What is needed:
Lift out, unaltered, the lines of the material below between the line holding "ATOM 68 N N" and the line holding "ATOM 104 C CA", counting both.

☆ ☆ ☆

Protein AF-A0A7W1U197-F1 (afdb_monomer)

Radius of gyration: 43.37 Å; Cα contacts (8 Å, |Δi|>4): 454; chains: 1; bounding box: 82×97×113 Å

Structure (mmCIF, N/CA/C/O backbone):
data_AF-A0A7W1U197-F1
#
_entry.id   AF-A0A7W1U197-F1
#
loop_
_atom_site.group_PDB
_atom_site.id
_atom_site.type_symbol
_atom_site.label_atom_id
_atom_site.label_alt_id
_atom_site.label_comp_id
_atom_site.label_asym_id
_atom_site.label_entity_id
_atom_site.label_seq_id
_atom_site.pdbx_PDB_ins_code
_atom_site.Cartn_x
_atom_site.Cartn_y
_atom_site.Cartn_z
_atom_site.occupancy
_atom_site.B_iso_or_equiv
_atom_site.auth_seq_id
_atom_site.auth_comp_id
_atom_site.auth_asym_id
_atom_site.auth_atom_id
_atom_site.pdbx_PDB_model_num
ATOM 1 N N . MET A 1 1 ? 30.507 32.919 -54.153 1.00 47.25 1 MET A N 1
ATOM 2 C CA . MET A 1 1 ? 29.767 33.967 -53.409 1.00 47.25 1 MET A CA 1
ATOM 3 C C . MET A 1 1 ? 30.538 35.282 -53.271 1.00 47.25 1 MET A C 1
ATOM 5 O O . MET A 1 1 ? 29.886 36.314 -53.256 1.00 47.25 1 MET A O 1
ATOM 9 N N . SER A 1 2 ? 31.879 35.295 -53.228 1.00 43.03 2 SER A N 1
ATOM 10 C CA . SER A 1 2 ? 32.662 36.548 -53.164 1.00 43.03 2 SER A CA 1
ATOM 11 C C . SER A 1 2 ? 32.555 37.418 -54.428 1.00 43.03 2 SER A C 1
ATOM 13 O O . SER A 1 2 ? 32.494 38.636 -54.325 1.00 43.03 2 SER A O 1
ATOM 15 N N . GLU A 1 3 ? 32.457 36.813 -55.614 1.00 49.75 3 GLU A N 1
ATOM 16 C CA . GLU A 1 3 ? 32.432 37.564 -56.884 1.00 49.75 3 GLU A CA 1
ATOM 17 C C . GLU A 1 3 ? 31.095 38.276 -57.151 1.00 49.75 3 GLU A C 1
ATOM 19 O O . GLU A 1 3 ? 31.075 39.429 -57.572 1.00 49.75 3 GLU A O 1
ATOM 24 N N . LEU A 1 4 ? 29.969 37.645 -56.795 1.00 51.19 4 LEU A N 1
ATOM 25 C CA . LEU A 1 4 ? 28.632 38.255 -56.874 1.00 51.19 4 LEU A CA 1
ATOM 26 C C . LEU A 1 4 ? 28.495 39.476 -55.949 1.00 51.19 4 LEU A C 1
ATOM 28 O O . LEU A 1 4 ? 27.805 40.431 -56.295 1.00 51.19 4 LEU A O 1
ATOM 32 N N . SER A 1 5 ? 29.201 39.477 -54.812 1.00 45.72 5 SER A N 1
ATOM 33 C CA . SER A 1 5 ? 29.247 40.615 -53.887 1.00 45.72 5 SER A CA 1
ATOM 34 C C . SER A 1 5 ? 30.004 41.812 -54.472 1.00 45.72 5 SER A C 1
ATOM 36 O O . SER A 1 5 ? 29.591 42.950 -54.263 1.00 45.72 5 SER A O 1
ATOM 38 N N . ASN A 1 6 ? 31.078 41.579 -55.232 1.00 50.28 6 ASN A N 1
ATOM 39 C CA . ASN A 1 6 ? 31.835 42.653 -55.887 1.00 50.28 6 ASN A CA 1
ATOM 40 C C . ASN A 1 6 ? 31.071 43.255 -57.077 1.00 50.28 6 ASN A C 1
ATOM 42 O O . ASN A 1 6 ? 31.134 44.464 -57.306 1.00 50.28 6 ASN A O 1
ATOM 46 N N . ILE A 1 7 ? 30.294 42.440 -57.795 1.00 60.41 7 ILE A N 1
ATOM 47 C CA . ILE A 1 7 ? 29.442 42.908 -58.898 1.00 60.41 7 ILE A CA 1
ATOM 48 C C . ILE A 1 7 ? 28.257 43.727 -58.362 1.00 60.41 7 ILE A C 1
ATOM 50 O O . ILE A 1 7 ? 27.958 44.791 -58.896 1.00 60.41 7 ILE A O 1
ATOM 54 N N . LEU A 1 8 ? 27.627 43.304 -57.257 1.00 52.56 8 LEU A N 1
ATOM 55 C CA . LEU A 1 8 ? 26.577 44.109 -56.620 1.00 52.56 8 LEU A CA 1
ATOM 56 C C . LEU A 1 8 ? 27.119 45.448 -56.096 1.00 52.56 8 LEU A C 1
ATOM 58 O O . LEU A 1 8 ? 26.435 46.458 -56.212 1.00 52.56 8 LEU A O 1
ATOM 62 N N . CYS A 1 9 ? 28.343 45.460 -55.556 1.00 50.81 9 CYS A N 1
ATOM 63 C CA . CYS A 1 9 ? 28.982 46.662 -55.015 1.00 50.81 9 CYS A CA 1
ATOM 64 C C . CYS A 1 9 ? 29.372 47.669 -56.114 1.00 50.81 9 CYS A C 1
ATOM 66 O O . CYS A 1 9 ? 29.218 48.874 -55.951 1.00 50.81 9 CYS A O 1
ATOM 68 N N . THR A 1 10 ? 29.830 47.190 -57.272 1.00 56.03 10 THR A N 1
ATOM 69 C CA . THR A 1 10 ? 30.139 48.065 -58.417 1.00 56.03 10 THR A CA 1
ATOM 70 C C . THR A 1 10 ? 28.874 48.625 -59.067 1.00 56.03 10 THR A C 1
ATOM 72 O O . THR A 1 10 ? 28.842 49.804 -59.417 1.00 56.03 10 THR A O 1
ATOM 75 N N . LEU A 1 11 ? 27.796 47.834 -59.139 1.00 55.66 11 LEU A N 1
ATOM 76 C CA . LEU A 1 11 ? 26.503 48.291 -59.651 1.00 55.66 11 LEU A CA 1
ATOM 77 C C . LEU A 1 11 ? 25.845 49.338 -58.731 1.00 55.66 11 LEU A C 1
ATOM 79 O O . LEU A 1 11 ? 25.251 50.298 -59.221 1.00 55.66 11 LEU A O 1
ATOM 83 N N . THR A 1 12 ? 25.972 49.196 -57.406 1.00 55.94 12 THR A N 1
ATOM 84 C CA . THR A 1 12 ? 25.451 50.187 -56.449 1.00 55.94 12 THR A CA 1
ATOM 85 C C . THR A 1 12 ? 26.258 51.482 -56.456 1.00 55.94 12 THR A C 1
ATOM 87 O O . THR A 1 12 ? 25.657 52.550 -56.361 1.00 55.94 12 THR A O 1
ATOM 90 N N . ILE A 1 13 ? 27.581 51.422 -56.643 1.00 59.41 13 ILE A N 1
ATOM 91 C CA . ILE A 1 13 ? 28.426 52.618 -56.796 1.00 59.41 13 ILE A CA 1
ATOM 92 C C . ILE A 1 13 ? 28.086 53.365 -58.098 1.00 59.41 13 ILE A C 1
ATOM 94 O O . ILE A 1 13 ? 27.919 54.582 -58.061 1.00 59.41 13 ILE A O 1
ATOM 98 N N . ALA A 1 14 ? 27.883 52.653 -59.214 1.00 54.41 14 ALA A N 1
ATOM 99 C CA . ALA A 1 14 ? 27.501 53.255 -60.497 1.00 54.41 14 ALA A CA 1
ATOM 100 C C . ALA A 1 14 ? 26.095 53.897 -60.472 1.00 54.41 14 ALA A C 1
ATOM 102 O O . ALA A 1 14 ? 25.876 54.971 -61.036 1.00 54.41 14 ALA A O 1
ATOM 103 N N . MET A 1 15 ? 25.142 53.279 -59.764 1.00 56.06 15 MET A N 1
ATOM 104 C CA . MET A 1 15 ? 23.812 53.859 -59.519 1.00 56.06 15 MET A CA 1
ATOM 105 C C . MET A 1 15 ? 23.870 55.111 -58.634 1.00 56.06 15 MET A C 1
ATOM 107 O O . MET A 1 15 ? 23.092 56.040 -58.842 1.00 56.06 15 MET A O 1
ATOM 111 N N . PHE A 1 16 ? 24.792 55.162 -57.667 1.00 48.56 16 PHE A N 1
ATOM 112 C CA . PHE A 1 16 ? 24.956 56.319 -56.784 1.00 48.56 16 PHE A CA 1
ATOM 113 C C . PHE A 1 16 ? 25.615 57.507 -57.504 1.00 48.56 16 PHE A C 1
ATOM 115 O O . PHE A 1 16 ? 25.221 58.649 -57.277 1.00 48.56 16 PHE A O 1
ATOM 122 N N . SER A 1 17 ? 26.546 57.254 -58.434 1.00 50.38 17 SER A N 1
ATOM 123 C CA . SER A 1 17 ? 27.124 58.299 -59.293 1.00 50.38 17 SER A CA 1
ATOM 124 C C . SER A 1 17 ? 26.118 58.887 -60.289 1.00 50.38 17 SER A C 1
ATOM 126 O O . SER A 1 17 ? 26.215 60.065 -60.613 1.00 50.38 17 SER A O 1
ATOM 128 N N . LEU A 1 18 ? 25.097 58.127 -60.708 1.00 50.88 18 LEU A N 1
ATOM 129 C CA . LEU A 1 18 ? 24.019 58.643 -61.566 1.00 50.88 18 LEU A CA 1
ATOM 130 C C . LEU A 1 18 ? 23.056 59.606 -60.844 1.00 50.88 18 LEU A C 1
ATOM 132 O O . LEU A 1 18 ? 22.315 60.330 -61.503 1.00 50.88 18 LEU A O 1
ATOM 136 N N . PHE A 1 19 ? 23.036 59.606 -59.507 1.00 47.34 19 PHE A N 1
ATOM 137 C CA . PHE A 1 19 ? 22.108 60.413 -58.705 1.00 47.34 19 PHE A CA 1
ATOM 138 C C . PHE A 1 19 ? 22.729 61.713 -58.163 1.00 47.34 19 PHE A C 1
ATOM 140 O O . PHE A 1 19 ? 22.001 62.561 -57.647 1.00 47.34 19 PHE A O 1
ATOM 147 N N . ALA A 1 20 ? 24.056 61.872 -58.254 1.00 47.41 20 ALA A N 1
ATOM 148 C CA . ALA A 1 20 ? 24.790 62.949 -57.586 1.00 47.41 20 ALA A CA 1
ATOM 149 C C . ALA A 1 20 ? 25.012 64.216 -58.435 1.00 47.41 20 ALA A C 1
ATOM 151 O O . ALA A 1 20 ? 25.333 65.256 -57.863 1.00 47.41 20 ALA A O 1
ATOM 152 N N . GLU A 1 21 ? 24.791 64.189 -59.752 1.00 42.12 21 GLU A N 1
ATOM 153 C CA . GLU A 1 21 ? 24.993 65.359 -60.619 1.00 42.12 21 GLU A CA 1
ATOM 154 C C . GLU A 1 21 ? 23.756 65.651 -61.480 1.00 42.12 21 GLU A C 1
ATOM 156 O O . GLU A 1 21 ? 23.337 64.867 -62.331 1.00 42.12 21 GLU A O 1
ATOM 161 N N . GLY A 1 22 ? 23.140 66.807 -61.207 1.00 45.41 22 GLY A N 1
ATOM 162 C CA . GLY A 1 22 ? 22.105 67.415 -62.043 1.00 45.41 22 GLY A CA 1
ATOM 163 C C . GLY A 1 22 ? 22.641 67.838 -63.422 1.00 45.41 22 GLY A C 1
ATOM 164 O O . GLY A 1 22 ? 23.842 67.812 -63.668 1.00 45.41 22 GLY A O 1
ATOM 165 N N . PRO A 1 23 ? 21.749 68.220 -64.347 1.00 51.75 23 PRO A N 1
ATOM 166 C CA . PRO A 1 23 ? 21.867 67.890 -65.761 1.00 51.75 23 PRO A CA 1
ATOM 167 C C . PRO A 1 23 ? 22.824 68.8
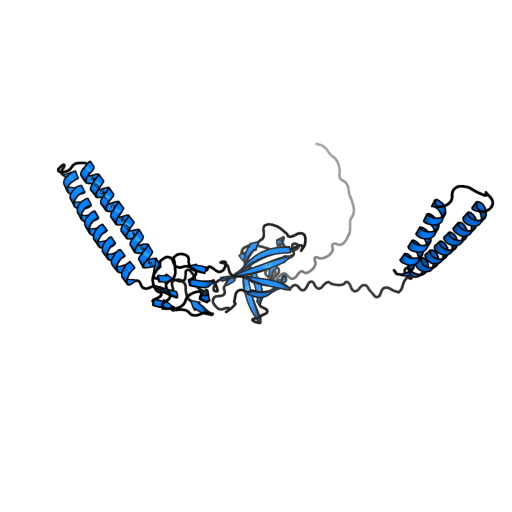22 -66.509 1.00 51.75 23 PRO A C 1
ATOM 169 O O . PRO A 1 23 ? 22.538 70.010 -66.635 1.00 51.75 23 PRO A O 1
ATOM 172 N N . THR A 1 24 ? 23.887 68.278 -67.106 1.00 46.19 24 THR A N 1
ATOM 173 C CA . THR A 1 24 ? 24.674 68.974 -68.138 1.00 46.19 24 THR A CA 1
ATOM 174 C C . THR A 1 24 ? 25.267 67.987 -69.150 1.00 46.19 24 THR A C 1
ATOM 176 O O . THR A 1 24 ? 25.926 67.025 -68.773 1.00 46.19 24 THR A O 1
ATOM 179 N N . ASP A 1 25 ? 25.033 68.287 -70.430 1.00 48.94 25 ASP A N 1
ATOM 180 C CA . ASP A 1 25 ? 25.555 67.680 -71.664 1.00 48.94 25 ASP A CA 1
ATOM 181 C C . ASP A 1 25 ? 25.025 66.311 -72.133 1.00 48.94 25 ASP A C 1
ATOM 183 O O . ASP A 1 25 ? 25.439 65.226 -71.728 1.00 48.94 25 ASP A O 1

☆ ☆ ☆

Final answer:
ATOM 68 N N . THR A 1 10 ? 29.830 47.190 -57.272 1.00 56.03 10 THR A N 1
ATOM 69 C CA . THR A 1 10 ? 30.139 48.065 -58.417 1.00 56.03 10 THR A CA 1
ATOM 70 C C . THR A 1 10 ? 28.874 48.625 -59.067 1.00 56.03 10 THR A C 1
ATOM 72 O O . THR A 1 10 ? 28.842 49.804 -59.417 1.00 56.03 10 THR A O 1
ATOM 75 N N . LEU A 1 11 ? 27.796 47.834 -59.139 1.00 55.66 11 LEU A N 1
ATOM 76 C CA . LEU A 1 11 ? 26.503 48.291 -59.651 1.00 55.66 11 LEU A CA 1
ATOM 77 C C . LEU A 1 11 ? 25.845 49.338 -58.731 1.00 55.66 11 LEU A C 1
ATOM 79 O O . LEU A 1 11 ? 25.251 50.298 -59.221 1.00 55.66 11 LEU A O 1
ATOM 83 N N . THR A 1 12 ? 25.972 49.196 -57.406 1.00 55.94 12 THR A N 1
ATOM 84 C CA . THR A 1 12 ? 25.451 50.187 -56.449 1.00 55.94 12 THR A CA 1
ATOM 85 C C . THR A 1 12 ? 26.258 51.482 -56.456 1.00 55.94 12 THR A C 1
ATOM 87 O O . THR A 1 12 ? 25.657 52.550 -56.361 1.00 55.94 12 THR A O 1
ATOM 90 N N . ILE A 1 13 ? 27.581 51.422 -56.643 1.00 59.41 13 ILE A N 1
ATOM 91 C CA . ILE A 1 13 ? 28.426 52.618 -56.796 1.00 59.41 13 ILE A CA 1
ATOM 92 C C . ILE A 1 13 ? 28.086 53.365 -58.098 1.00 59.41 13 ILE A C 1
ATOM 94 O O . ILE A 1 13 ? 27.919 54.582 -58.061 1.00 59.41 13 ILE A O 1
ATOM 98 N N . ALA A 1 14 ? 27.883 52.653 -59.214 1.00 54.41 14 ALA A N 1
ATOM 99 C CA . ALA A 1 14 ? 27.501 53.255 -60.497 1.00 54.41 14 ALA A CA 1
ATOM 100 C C . ALA A 1 14 ? 26.095 53.897 -60.472 1.00 54.41 14 ALA A C 1
ATOM 102 O O . ALA A 1 14 ? 25.876 54.971 -61.036 1.00 54.41 14 ALA A O 1
ATOM 103 N N . MET A 1 15 ? 25.142 53.279 -59.764 1.00 56.06 15 MET A N 1
ATOM 104 C CA . MET A 1 15 ? 23.812 53.859 -59.519 1.00 56.06 15 MET A CA 1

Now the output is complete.